[Records from a collection]

*****

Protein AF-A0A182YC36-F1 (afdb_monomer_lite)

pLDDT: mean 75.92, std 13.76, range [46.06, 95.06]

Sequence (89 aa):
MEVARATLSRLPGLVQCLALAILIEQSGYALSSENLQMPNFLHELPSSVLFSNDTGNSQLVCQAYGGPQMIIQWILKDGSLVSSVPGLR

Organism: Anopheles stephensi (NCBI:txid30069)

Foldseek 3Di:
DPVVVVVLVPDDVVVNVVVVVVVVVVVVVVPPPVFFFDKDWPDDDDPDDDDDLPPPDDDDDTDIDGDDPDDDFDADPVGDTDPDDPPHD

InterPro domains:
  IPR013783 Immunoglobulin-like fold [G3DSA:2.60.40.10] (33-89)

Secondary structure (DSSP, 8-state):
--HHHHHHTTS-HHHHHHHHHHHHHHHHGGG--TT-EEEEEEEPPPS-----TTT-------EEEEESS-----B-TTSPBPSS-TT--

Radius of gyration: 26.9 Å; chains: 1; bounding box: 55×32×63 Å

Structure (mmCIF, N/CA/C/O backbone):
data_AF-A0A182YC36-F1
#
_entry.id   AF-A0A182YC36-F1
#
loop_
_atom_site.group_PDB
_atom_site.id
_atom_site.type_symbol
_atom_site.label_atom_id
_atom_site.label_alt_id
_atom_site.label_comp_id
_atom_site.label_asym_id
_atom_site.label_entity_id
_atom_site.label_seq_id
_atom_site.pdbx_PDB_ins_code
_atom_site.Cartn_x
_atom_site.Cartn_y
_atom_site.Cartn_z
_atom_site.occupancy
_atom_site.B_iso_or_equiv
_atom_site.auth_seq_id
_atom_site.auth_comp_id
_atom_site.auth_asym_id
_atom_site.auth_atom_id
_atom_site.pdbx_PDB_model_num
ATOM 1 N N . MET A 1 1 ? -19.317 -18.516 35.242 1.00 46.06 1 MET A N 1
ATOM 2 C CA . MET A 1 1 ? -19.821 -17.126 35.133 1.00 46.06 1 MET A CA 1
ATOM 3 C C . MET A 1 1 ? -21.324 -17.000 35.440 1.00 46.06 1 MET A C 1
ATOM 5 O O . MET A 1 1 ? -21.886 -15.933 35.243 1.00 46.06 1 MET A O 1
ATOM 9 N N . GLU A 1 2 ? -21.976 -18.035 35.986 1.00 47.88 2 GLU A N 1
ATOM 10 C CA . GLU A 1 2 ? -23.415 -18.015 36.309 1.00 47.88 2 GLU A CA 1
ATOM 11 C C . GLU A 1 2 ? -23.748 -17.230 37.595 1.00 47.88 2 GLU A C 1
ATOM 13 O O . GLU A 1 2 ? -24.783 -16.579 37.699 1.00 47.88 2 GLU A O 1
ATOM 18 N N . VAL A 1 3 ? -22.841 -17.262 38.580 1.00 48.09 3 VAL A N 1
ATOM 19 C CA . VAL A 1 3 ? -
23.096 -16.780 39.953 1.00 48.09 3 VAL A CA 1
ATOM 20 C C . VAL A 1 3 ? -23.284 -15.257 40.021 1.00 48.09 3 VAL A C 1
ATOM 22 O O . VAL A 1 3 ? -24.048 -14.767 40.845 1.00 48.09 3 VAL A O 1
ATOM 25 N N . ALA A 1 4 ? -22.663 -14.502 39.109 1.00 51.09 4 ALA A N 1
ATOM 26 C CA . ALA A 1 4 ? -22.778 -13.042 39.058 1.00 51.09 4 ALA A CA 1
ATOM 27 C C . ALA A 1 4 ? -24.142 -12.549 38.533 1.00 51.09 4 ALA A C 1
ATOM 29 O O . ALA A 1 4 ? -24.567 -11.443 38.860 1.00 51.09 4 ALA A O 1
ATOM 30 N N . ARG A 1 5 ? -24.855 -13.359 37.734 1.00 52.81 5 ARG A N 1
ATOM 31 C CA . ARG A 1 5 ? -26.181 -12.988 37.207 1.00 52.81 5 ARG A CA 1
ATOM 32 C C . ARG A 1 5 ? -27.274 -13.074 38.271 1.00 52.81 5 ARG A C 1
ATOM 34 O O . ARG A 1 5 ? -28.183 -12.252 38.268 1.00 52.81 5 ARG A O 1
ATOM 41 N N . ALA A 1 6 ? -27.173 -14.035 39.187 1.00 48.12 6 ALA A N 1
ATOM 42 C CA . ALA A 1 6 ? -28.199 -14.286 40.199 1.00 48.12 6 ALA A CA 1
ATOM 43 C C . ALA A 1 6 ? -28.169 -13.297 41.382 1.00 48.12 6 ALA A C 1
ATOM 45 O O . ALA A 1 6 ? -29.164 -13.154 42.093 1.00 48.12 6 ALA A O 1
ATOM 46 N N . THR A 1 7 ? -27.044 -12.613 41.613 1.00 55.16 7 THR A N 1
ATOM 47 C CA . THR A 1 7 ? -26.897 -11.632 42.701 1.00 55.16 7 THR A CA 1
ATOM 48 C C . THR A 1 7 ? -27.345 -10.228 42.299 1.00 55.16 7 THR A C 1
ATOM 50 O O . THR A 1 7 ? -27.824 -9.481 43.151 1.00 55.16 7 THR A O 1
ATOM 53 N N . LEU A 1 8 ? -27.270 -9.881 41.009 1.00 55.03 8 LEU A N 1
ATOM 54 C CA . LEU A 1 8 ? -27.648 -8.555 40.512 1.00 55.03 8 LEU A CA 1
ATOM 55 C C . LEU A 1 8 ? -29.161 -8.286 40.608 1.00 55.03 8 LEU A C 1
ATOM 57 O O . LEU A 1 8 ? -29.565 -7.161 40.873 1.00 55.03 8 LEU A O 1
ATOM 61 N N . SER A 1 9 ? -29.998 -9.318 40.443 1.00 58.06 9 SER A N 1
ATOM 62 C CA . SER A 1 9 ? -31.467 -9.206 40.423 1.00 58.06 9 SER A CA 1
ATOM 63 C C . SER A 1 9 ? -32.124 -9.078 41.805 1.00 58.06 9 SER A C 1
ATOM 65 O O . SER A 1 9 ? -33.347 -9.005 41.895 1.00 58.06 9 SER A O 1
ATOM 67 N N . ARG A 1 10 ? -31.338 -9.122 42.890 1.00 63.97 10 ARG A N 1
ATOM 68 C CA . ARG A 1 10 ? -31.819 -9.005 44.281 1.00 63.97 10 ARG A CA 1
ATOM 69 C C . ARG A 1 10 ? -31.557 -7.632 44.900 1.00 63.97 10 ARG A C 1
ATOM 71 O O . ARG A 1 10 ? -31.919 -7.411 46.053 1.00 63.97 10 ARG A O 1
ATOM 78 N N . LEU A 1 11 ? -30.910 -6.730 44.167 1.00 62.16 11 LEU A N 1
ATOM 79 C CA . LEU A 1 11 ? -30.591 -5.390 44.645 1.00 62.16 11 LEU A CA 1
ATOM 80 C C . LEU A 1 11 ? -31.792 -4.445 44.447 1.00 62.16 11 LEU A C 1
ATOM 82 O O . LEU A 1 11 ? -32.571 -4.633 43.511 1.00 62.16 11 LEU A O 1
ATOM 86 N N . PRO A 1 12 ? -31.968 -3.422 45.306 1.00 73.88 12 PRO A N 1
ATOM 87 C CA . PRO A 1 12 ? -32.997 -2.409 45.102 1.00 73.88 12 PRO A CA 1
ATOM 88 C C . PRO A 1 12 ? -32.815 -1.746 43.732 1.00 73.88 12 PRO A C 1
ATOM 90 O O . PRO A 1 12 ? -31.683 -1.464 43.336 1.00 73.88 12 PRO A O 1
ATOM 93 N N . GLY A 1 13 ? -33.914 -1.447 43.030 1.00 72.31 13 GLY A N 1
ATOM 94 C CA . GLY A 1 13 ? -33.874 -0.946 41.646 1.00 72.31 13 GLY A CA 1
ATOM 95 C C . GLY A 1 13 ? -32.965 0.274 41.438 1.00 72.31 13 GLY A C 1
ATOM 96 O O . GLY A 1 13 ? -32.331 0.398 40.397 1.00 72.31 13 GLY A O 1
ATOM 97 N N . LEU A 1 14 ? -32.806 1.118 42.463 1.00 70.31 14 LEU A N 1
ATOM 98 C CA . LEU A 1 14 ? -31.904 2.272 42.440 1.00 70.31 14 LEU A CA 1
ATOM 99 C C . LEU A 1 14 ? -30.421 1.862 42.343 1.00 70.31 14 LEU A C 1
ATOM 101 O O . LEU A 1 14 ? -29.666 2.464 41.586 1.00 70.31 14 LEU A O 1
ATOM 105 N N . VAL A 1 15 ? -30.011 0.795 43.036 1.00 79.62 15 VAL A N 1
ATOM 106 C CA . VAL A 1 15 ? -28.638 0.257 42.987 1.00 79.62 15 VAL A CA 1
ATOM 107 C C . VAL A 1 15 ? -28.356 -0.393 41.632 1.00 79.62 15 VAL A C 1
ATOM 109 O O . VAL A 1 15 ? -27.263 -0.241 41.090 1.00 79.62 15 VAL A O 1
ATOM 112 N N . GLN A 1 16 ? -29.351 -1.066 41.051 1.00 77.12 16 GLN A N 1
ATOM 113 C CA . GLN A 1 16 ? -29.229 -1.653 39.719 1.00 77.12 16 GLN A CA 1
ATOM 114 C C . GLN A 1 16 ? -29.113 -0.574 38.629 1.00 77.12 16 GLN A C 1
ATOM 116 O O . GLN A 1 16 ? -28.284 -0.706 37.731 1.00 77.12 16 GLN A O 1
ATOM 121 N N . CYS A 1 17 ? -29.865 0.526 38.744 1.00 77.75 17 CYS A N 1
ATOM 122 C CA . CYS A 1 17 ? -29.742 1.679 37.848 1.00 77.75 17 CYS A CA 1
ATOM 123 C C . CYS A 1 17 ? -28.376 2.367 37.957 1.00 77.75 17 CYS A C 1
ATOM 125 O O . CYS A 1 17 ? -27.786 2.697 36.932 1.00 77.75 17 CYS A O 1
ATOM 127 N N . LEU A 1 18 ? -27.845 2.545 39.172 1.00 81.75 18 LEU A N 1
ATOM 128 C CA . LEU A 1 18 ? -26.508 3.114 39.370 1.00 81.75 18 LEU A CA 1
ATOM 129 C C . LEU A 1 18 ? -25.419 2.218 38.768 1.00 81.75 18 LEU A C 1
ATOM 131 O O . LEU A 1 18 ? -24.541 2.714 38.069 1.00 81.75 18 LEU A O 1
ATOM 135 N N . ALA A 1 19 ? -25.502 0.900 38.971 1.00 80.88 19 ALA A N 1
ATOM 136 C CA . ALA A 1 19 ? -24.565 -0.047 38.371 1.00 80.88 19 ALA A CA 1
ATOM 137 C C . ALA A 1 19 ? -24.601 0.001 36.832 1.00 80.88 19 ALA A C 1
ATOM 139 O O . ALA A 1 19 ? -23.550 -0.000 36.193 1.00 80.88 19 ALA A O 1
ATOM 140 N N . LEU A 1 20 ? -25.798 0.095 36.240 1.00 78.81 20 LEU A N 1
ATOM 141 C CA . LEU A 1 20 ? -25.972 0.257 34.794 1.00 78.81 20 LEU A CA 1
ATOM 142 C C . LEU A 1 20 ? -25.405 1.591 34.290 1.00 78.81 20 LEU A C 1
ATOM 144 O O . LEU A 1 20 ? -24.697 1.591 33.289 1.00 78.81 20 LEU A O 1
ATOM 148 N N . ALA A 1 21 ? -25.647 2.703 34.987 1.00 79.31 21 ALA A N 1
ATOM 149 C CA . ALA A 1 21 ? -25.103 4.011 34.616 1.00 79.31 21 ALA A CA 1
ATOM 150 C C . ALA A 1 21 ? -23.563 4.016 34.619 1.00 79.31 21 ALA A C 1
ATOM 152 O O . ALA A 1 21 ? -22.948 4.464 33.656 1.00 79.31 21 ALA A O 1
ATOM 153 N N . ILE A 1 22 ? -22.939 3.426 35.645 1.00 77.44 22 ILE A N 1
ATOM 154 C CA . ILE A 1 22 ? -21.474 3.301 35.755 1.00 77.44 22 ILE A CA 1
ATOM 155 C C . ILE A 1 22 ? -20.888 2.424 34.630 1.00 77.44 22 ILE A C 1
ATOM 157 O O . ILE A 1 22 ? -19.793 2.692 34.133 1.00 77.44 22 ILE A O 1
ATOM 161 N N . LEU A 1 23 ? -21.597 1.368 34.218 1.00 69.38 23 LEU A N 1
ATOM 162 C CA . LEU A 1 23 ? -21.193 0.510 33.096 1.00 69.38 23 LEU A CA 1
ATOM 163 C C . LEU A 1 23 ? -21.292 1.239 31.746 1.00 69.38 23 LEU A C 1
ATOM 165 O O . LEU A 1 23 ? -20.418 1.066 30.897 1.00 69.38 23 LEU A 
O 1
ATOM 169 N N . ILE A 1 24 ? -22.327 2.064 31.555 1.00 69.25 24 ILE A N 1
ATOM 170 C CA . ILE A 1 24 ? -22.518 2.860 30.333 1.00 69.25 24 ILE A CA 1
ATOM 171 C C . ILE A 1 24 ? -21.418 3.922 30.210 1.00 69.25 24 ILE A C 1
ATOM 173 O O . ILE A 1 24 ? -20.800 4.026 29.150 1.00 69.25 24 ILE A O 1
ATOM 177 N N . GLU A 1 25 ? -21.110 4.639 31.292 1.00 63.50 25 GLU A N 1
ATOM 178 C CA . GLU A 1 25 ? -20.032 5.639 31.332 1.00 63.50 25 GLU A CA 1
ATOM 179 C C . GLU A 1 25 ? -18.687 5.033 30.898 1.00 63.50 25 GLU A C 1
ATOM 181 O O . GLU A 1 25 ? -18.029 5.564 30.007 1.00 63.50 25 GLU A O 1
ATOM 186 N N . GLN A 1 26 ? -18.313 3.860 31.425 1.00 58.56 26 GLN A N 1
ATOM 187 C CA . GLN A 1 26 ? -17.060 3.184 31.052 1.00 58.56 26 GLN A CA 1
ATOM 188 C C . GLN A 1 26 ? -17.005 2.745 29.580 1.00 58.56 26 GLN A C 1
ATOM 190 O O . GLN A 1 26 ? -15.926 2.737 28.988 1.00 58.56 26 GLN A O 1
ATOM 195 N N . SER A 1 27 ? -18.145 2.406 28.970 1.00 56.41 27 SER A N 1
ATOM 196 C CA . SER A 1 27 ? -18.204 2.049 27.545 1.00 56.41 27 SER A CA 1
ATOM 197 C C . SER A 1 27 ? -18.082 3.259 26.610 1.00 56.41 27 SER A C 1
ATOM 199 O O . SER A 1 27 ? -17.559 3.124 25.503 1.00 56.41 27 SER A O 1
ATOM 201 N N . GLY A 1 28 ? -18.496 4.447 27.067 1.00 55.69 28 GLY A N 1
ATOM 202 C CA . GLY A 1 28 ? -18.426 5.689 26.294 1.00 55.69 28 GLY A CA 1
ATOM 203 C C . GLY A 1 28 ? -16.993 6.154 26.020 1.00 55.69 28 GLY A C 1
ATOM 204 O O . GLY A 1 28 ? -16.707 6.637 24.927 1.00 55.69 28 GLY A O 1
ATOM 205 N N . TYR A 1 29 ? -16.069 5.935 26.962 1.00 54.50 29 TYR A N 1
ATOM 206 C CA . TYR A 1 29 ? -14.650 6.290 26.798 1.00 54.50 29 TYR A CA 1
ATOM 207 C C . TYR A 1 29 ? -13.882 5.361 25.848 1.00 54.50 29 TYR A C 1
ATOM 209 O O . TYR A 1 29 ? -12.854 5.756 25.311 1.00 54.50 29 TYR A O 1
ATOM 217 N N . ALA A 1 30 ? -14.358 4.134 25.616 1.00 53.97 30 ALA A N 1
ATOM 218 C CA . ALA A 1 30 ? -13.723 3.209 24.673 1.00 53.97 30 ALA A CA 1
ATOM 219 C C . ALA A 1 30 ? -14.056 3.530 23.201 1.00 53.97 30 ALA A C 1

*****

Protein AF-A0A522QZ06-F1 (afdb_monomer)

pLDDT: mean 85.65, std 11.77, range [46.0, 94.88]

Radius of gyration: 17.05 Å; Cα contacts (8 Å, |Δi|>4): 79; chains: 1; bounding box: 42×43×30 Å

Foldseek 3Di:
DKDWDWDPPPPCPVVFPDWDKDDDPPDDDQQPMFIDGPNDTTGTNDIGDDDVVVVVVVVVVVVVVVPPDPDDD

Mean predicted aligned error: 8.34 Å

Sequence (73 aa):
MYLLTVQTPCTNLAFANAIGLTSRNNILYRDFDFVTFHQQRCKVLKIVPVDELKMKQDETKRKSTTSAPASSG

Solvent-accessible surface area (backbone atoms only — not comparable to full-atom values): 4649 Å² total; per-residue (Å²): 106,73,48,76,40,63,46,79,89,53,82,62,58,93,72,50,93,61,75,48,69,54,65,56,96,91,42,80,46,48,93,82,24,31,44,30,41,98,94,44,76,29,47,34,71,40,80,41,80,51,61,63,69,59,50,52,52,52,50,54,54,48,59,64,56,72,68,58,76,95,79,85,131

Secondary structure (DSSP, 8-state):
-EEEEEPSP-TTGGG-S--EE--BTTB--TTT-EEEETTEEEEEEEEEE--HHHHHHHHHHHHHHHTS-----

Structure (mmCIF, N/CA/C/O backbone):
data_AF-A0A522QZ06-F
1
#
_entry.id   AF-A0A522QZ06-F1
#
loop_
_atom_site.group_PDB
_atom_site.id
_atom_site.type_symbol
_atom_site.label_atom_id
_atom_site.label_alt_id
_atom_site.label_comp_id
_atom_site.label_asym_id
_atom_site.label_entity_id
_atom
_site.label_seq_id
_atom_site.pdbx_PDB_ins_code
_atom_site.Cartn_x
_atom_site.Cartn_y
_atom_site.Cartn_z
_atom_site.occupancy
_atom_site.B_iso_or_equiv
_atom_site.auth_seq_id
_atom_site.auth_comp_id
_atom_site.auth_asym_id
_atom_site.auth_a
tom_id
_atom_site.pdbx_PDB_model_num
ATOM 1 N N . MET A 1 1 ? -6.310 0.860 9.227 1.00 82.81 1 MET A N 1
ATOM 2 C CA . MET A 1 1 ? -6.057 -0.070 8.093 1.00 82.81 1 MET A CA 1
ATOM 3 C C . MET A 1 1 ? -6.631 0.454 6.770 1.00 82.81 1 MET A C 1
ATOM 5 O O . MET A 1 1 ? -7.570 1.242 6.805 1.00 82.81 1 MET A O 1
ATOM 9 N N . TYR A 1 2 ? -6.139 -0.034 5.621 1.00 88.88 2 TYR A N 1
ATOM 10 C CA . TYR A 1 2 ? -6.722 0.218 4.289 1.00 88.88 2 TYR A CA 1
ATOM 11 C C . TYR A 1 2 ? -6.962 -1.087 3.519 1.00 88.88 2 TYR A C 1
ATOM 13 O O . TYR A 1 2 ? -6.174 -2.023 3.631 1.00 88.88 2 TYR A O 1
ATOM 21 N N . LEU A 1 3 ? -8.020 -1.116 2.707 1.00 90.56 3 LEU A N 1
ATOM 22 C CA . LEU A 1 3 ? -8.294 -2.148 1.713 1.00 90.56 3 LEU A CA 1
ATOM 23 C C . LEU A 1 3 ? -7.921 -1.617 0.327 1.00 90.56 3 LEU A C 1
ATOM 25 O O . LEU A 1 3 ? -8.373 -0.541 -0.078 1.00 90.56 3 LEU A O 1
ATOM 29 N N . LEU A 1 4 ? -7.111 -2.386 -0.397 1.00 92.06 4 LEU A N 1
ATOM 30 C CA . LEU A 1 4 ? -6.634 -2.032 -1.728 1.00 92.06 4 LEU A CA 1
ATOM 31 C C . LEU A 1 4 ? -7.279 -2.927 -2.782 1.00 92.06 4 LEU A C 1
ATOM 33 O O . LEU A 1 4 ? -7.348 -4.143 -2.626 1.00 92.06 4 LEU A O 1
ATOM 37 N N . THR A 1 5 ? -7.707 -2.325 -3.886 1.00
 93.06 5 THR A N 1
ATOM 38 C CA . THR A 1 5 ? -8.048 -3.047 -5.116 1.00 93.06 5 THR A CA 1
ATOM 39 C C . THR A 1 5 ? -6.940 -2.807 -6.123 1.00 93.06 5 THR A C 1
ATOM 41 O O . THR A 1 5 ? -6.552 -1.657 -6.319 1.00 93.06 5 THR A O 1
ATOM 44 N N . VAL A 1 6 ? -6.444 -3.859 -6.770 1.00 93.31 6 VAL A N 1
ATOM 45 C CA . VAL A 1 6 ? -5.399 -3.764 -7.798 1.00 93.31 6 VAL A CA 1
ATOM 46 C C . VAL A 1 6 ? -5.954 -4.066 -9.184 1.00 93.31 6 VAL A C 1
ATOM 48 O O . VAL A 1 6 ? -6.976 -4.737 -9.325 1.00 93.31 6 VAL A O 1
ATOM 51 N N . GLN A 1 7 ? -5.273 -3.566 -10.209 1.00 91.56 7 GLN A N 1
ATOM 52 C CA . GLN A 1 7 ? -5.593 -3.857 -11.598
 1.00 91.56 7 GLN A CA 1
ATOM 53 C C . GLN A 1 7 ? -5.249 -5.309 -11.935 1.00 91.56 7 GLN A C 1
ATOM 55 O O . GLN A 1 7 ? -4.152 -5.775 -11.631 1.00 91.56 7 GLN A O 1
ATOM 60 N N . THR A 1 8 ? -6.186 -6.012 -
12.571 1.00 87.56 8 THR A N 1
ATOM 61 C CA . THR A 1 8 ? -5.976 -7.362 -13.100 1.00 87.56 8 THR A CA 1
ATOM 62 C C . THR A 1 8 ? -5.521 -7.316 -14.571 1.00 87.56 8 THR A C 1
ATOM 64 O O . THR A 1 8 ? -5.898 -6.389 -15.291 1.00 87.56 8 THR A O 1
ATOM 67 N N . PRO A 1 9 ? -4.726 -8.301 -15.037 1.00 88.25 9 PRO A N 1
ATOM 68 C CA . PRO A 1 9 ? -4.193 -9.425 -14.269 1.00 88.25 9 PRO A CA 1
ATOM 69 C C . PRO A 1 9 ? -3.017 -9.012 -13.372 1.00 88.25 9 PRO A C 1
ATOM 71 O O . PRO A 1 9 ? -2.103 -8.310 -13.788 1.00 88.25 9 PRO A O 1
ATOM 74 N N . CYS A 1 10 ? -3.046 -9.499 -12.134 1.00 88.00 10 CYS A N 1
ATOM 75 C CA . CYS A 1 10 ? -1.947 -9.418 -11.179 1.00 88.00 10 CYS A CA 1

*****

* [Task details] The answer is the lines above between the line holding "ATOM 206 C CA" and the line holding "ATOM 219 C C", inclusive, each written out exactly, and no others.

* [Written answer]
ATOM 206 C CA . TYR A 1 29 ? -14.650 6.290 26.798 1.00 54.50 29 TYR A CA 1
ATOM 207 C C . TYR A 1 29 ? -13.882 5.361 25.848 1.00 54.50 29 TYR A C 1
ATOM 209 O O . TYR A 1 29 ? -12.854 5.756 25.311 1.00 54.50 29 TYR A O 1
ATOM 217 N N . ALA A 1 30 ? -14.358 4.134 25.616 1.00 53.97 30 ALA A N 1
ATOM 218 C CA . ALA A 1 30 ? -13.723 3.209 24.673 1.00 53.97 30 ALA A CA 1
ATOM 219 C C . ALA A 1 30 ? -14.056 3.530 23.201 1.00 53.97 30 ALA A C 1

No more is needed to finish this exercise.